🤖 AI Summary
Determining the quantum capacity threshold of depolarizing and Pauli channels has long been hindered by a substantial gap between upper and lower bounds and limited progress. This work overcomes this stagnation by optimizing the coherent information of rank-two states within the fully symmetric subspace and leveraging group representation theory to demonstrate a significant reduction in environment entropy. For the first time in eighteen years, it breaks through the capacity threshold of the depolarizing channel, achieving an improvement exceeding the cumulative gains of all prior advances since the hashing bound.

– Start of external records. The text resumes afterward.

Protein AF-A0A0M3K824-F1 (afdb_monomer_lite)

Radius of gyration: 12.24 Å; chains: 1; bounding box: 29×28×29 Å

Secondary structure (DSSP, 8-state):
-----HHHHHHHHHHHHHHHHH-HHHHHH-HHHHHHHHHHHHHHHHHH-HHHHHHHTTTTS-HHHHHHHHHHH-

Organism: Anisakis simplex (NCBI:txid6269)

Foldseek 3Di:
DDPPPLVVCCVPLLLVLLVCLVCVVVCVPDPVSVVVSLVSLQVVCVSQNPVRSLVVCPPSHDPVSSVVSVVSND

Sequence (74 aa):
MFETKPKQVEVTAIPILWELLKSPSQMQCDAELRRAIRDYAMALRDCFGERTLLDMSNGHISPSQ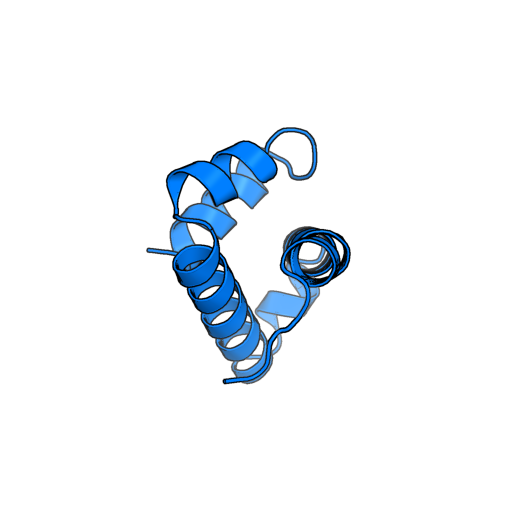KRSLEMLIR

pLDDT: mean 82.84, std 15.09, range [39.06, 94.62]

Structure (mmCIF, N/CA/C/O backbone):
data_AF-A0A0M3K824-F1
#
_entry.id 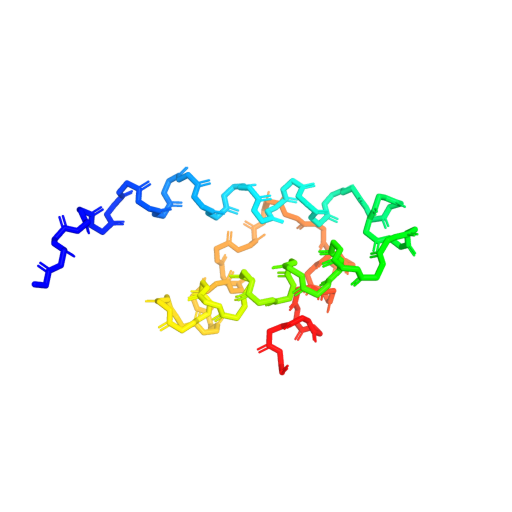  AF-A0A0M3K824-F1
#
loop_
_atom_site.group_PDB
_atom_site.id
_atom_site.type_symbol
_atom_site.label_atom_id
_atom_site.label_alt_id
_atom_site.label_comp_id
_atom_site.label_asym_id
_atom_site.label_entity_id
_atom_site.label_seq_id
_atom_site.pdbx_PDB_ins_code
_atom_site.Cartn_x
_atom_site.Cartn_y
_atom_site.Cartn_z
_atom_site.occupancy
_atom_site.B_iso_or_equiv
_atom_site.auth_seq_id
_atom_site.auth_comp_id
_atom_site.auth_asym_id
_atom_site.auth_atom_id
_atom_site.pdbx_PDB_model_num
ATOM 1 N N . MET A 1 1 ? -15.010 -17.655 10.642 1.00 39.06 1 MET A N 1
ATOM 2 C CA . MET A 1 1 ? -14.525 -16.316 10.252 1.00 39.06 1 MET A CA 1
ATOM 3 C C . MET A 1 1 ? -13.269 -16.090 11.073 1.00 39.06 1 MET A C 1
ATOM 5 O O . MET A 1 1 ? -13.375 -16.128 12.290 1.00 39.06 1 MET A O 1
ATOM 9 N N . PHE A 1 2 ? -12.083 -16.074 10.461 1.00 45.94 2 PHE A N 1
ATOM 10 C CA . PHE A 1 2 ? -10.843 -15.934 11.229 1.00 45.94 2 PHE A CA 1
ATOM 11 C C . PHE A 1 2 ? -10.828 -14.546 11.871 1.00 45.94 2 PHE A C 1
ATOM 13 O O . PHE A 1 2 ? -10.728 -13.542 11.173 1.00 45.94 2 PHE A O 1
ATOM 20 N N . GLU A 1 3 ? -10.955 -14.496 13.196 1.00 47.47 3 GLU A N 1
ATOM 21 C CA . GLU A 1 3 ? -10.697 -13.301 13.998 1.00 47.47 3 GLU A CA 1
ATOM 22 C C . GLU A 1 3 ? -9.184 -13.052 14.035 1.00 47.47 3 GLU A C 1
ATOM 24 O O . GLU A 1 3 ? -8.511 -13.203 15.054 1.00 47.47 3 GLU A O 1
ATOM 29 N N . THR A 1 4 ? -8.596 -12.702 12.894 1.00 53.06 4 THR A N 1
ATOM 30 C CA . THR A 1 4 ? -7.284 -12.060 12.897 1.00 53.06 4 THR A CA 1
ATOM 31 C C . THR A 1 4 ? -7.453 -10.746 13.642 1.00 53.06 4 THR A C 1
ATOM 33 O O . THR A 1 4 ? -8.113 -9.842 13.135 1.00 53.06 4 THR A O 1
ATOM 36 N N . LYS A 1 5 ? -6.915 -10.658 14.869 1.00 47.00 5 LYS A N 1
ATOM 37 C CA . LYS A 1 5 ? -6.904 -9.435 15.687 1.00 47.00 5 LYS A CA 1
ATOM 38 C C . LYS A 1 5 ? -6.535 -8.250 14.783 1.00 47.00 5 LYS A C 1
ATOM 40 O O . LYS A 1 5 ? -5.373 -8.189 14.375 1.00 47.00 5 LYS A O 1
ATOM 45 N N . PRO A 1 6 ? -7.468 -7.321 14.487 1.00 54.62 6 PRO A N 1
ATOM 46 C CA . PRO A 1 6 ? -7.292 -6.318 13.434 1.00 54.62 6 PRO A CA 1
ATOM 47 C C . PRO A 1 6 ? -5.956 -5.583 13.560 1.00 54.62 6 PRO A C 1
ATOM 49 O O . PRO A 1 6 ? -5.191 -5.512 12.608 1.00 54.62 6 PRO A O 1
ATOM 52 N N . LYS A 1 7 ? -5.597 -5.219 14.797 1.00 54.72 7 LYS A N 1
ATOM 53 C CA . LYS A 1 7 ? -4.377 -4.482 15.146 1.00 54.72 7 LYS A CA 1
ATOM 54 C C . LYS A 1 7 ? -3.057 -5.167 14.770 1.00 54.72 7 LYS A C 1
ATOM 56 O O . LYS A 1 7 ? -2.088 -4.465 14.538 1.00 54.72 7 LYS A O 1
ATOM 61 N N . GLN A 1 8 ? -2.954 -6.499 14.731 1.00 53.97 8 GLN A N 1
ATOM 62 C CA . GLN A 1 8 ? -1.668 -7.149 14.405 1.00 53.97 8 GLN A CA 1
ATOM 63 C C . GLN A 1 8 ? -1.376 -7.152 12.902 1.00 53.97 8 GLN A C 1
ATOM 65 O O . GLN A 1 8 ? -0.212 -7.063 12.504 1.00 53.97 8 GLN A O 1
ATOM 70 N N . VAL A 1 9 ? -2.425 -7.212 12.077 1.00 56.62 9 VAL A N 1
ATOM 71 C CA . VAL A 1 9 ? -2.294 -7.164 10.619 1.00 56.62 9 VAL A CA 1
ATOM 72 C C . VAL A 1 9 ? -1.849 -5.767 10.188 1.00 56.62 9 VAL A C 1
ATOM 74 O O . VAL A 1 9 ? -0.925 -5.658 9.393 1.00 56.62 9 VAL A O 1
ATOM 77 N N . GLU A 1 10 ? -2.391 -4.699 10.783 1.00 58.78 10 GLU A N 1
ATOM 78 C CA . GLU A 1 10 ? -1.970 -3.318 10.467 1.00 58.78 10 GLU A CA 1
ATOM 79 C C . GLU A 1 10 ? -0.486 -3.084 10.791 1.00 58.78 10 GLU A C 1
ATOM 81 O O . GLU A 1 10 ? 0.238 -2.479 10.005 1.00 58.78 10 GLU A O 1
ATOM 86 N N . VAL A 1 11 ? -0.013 -3.613 11.926 1.00 65.81 11 VAL A N 1
ATOM 87 C CA . VAL A 1 11 ? 1.345 -3.362 12.446 1.00 65.81 11 VAL A CA 1
ATOM 88 C C . VAL A 1 11 ? 2.428 -4.095 11.649 1.00 65.81 11 VAL A C 1
ATOM 90 O O . VAL A 1 11 ? 3.589 -3.702 11.687 1.00 65.81 11 VAL A O 1
ATOM 93 N N . THR A 1 12 ? 2.068 -5.146 10.912 1.00 75.44 12 THR A N 1
ATOM 94 C CA . THR A 1 12 ? 3.026 -5.941 10.128 1.00 75.44 12 THR A CA 1
ATOM 95 C C . THR A 1 12 ? 2.849 -5.755 8.629 1.00 75.44 12 THR A C 1
ATOM 97 O O . THR A 1 12 ? 3.833 -5.576 7.916 1.00 75.44 12 THR A O 1
ATOM 100 N N . ALA A 1 13 ? 1.611 -5.728 8.140 1.00 83.75 13 ALA A N 1
ATOM 101 C CA . ALA A 1 13 ? 1.340 -5.737 6.713 1.00 83.75 13 ALA A CA 1
ATOM 102 C C . ALA A 1 13 ? 1.627 -4.382 6.040 1.00 83.75 13 ALA A C 1
ATOM 104 O O . ALA A 1 13 ? 2.214 -4.326 4.955 1.00 83.75 13 ALA A O 1
ATOM 105 N N . ILE A 1 14 ? 1.261 -3.280 6.699 1.00 89.12 14 ILE A N 1
ATOM 106 C CA . ILE A 1 14 ? 1.444 -1.929 6.161 1.00 89.12 14 ILE A CA 1
ATOM 107 C C . ILE A 1 14 ? 2.938 -1.560 6.051 1.00 89.12 14 ILE A C 1
ATOM 109 O O . ILE A 1 14 ? 3.355 -1.135 4.972 1.00 89.12 14 ILE A O 1
ATOM 113 N N . PRO A 1 15 ? 3.789 -1.789 7.075 1.00 90.81 15 PRO A N 1
ATOM 114 C CA . PRO A 1 15 ? 5.227 -1.548 6.944 1.00 90.81 15 PRO A CA 1
ATOM 115 C C . PRO A 1 15 ? 5.891 -2.345 5.817 1.00 90.81 15 PRO A C 1
ATOM 117 O O . PRO A 1 15 ? 6.753 -1.805 5.128 1.00 90.81 15 PRO A O 1
ATOM 120 N N . ILE A 1 16 ? 5.462 -3.590 5.573 1.00 91.12 16 ILE A N 1
ATOM 121 C CA . ILE A 1 16 ? 5.975 -4.400 4.455 1.00 91.12 16 ILE A CA 1
ATOM 122 C C . ILE A 1 16 ? 5.684 -3.717 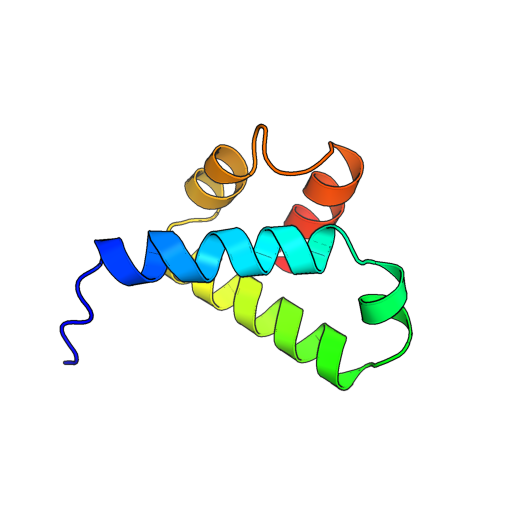3.114 1.00 91.12 16 ILE A C 1
ATOM 124 O O . ILE A 1 16 ? 6.575 -3.631 2.269 1.00 91.12 16 ILE A O 1
ATOM 128 N N . LEU A 1 17 ? 4.473 -3.177 2.922 1.00 91.94 17 LEU A N 1
ATOM 129 C CA . LEU A 1 17 ? 4.138 -2.434 1.703 1.00 91.94 17 LEU A CA 1
ATOM 130 C C . LEU A 1 17 ? 5.062 -1.220 1.512 1.00 91.94 17 LEU A C 1
ATOM 132 O O . LEU A 1 17 ? 5.497 -0.946 0.393 1.00 91.94 17 LEU A O 1
ATOM 136 N N . TRP A 1 18 ? 5.403 -0.512 2.590 1.00 92.69 18 TRP A N 1
ATOM 137 C CA . TRP A 1 18 ? 6.321 0.629 2.530 1.00 92.69 18 TRP A CA 1
ATOM 138 C C . TRP A 1 18 ? 7.726 0.227 2.101 1.00 92.69 18 TRP A C 1
ATOM 140 O O . TRP A 1 18 ? 8.308 0.894 1.247 1.00 92.69 18 TRP A O 1
ATOM 150 N N . GLU A 1 19 ? 8.258 -0.869 2.635 1.00 91.00 19 GLU A N 1
ATOM 151 C CA . GLU A 1 19 ? 9.582 -1.366 2.249 1.00 91.00 19 GLU A CA 1
ATOM 152 C C . GLU A 1 19 ? 9.626 -1.839 0.789 1.00 91.00 19 GLU A C 1
ATOM 154 O O . GLU A 1 19 ? 10.590 -1.554 0.071 1.00 91.00 19 GLU A O 1
ATOM 159 N N . LEU A 1 20 ? 8.548 -2.466 0.305 1.00 89.69 20 LEU A N 1
ATOM 160 C CA . LEU A 1 20 ? 8.414 -2.849 -1.103 1.00 89.69 20 LEU A CA 1
ATOM 161 C C . LEU A 1 20 ? 8.443 -1.618 -2.024 1.00 89.69 20 LEU A C 1
ATOM 163 O O . LEU A 1 20 ? 9.178 -1.601 -3.011 1.00 89.69 20 LEU A O 1
ATOM 167 N N . LEU A 1 21 ? 7.731 -0.545 -1.664 1.00 88.56 21 LEU A N 1
ATOM 168 C CA . LEU A 1 21 ? 7.734 0.715 -2.422 1.00 88.56 21 LEU A CA 1
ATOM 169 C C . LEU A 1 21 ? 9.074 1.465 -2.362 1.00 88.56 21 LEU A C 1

Beyond extending the existing representation-theoretic framework to more general symmetric structures, the study further uncovers the critical role of code degeneracy as a key mechanism for enhancing quantum capacity.
📝 Abstract
The quantum capacity captures the value of a quantum channel for transmitting quantum information, establishing the fundamental limits on quantum communication. In spite of its central role in quantum information theory, the quantum capacity of most channels is unknown, with wide gaps between the best upper and lower bounds. Even deciding whether a channel has nonzero capacity -- finding its capacity threshold -- is difficult. In this paper we report significant increases in the capacity thresholds of two prototypical noise models: the depolarizing channel and Pauli channels. In the case of the depolarizing channel, this is the first improvement in 18 years, giving a bigger increase beyond the hashing bound than all previous improvements combined. Our starting point is the representation theoretic framework recently proposed by Bhalerao and Leditzky (2025) to compute coherent information for special permutation invariant states. We generalize their framework to the full symmetric subspace, which allow us to optimize coherent information over rank two states in that space. A representation theoretic calculation shows that exponentially many Kraus operators of the channel annihilate the symmetric space, corresponding to a massive decrease in environment entropy for states on the symmetric space compared to the maximally mixed state. This explains the enhanced coherent information as a manifestation of degeneracy for the resulting codes.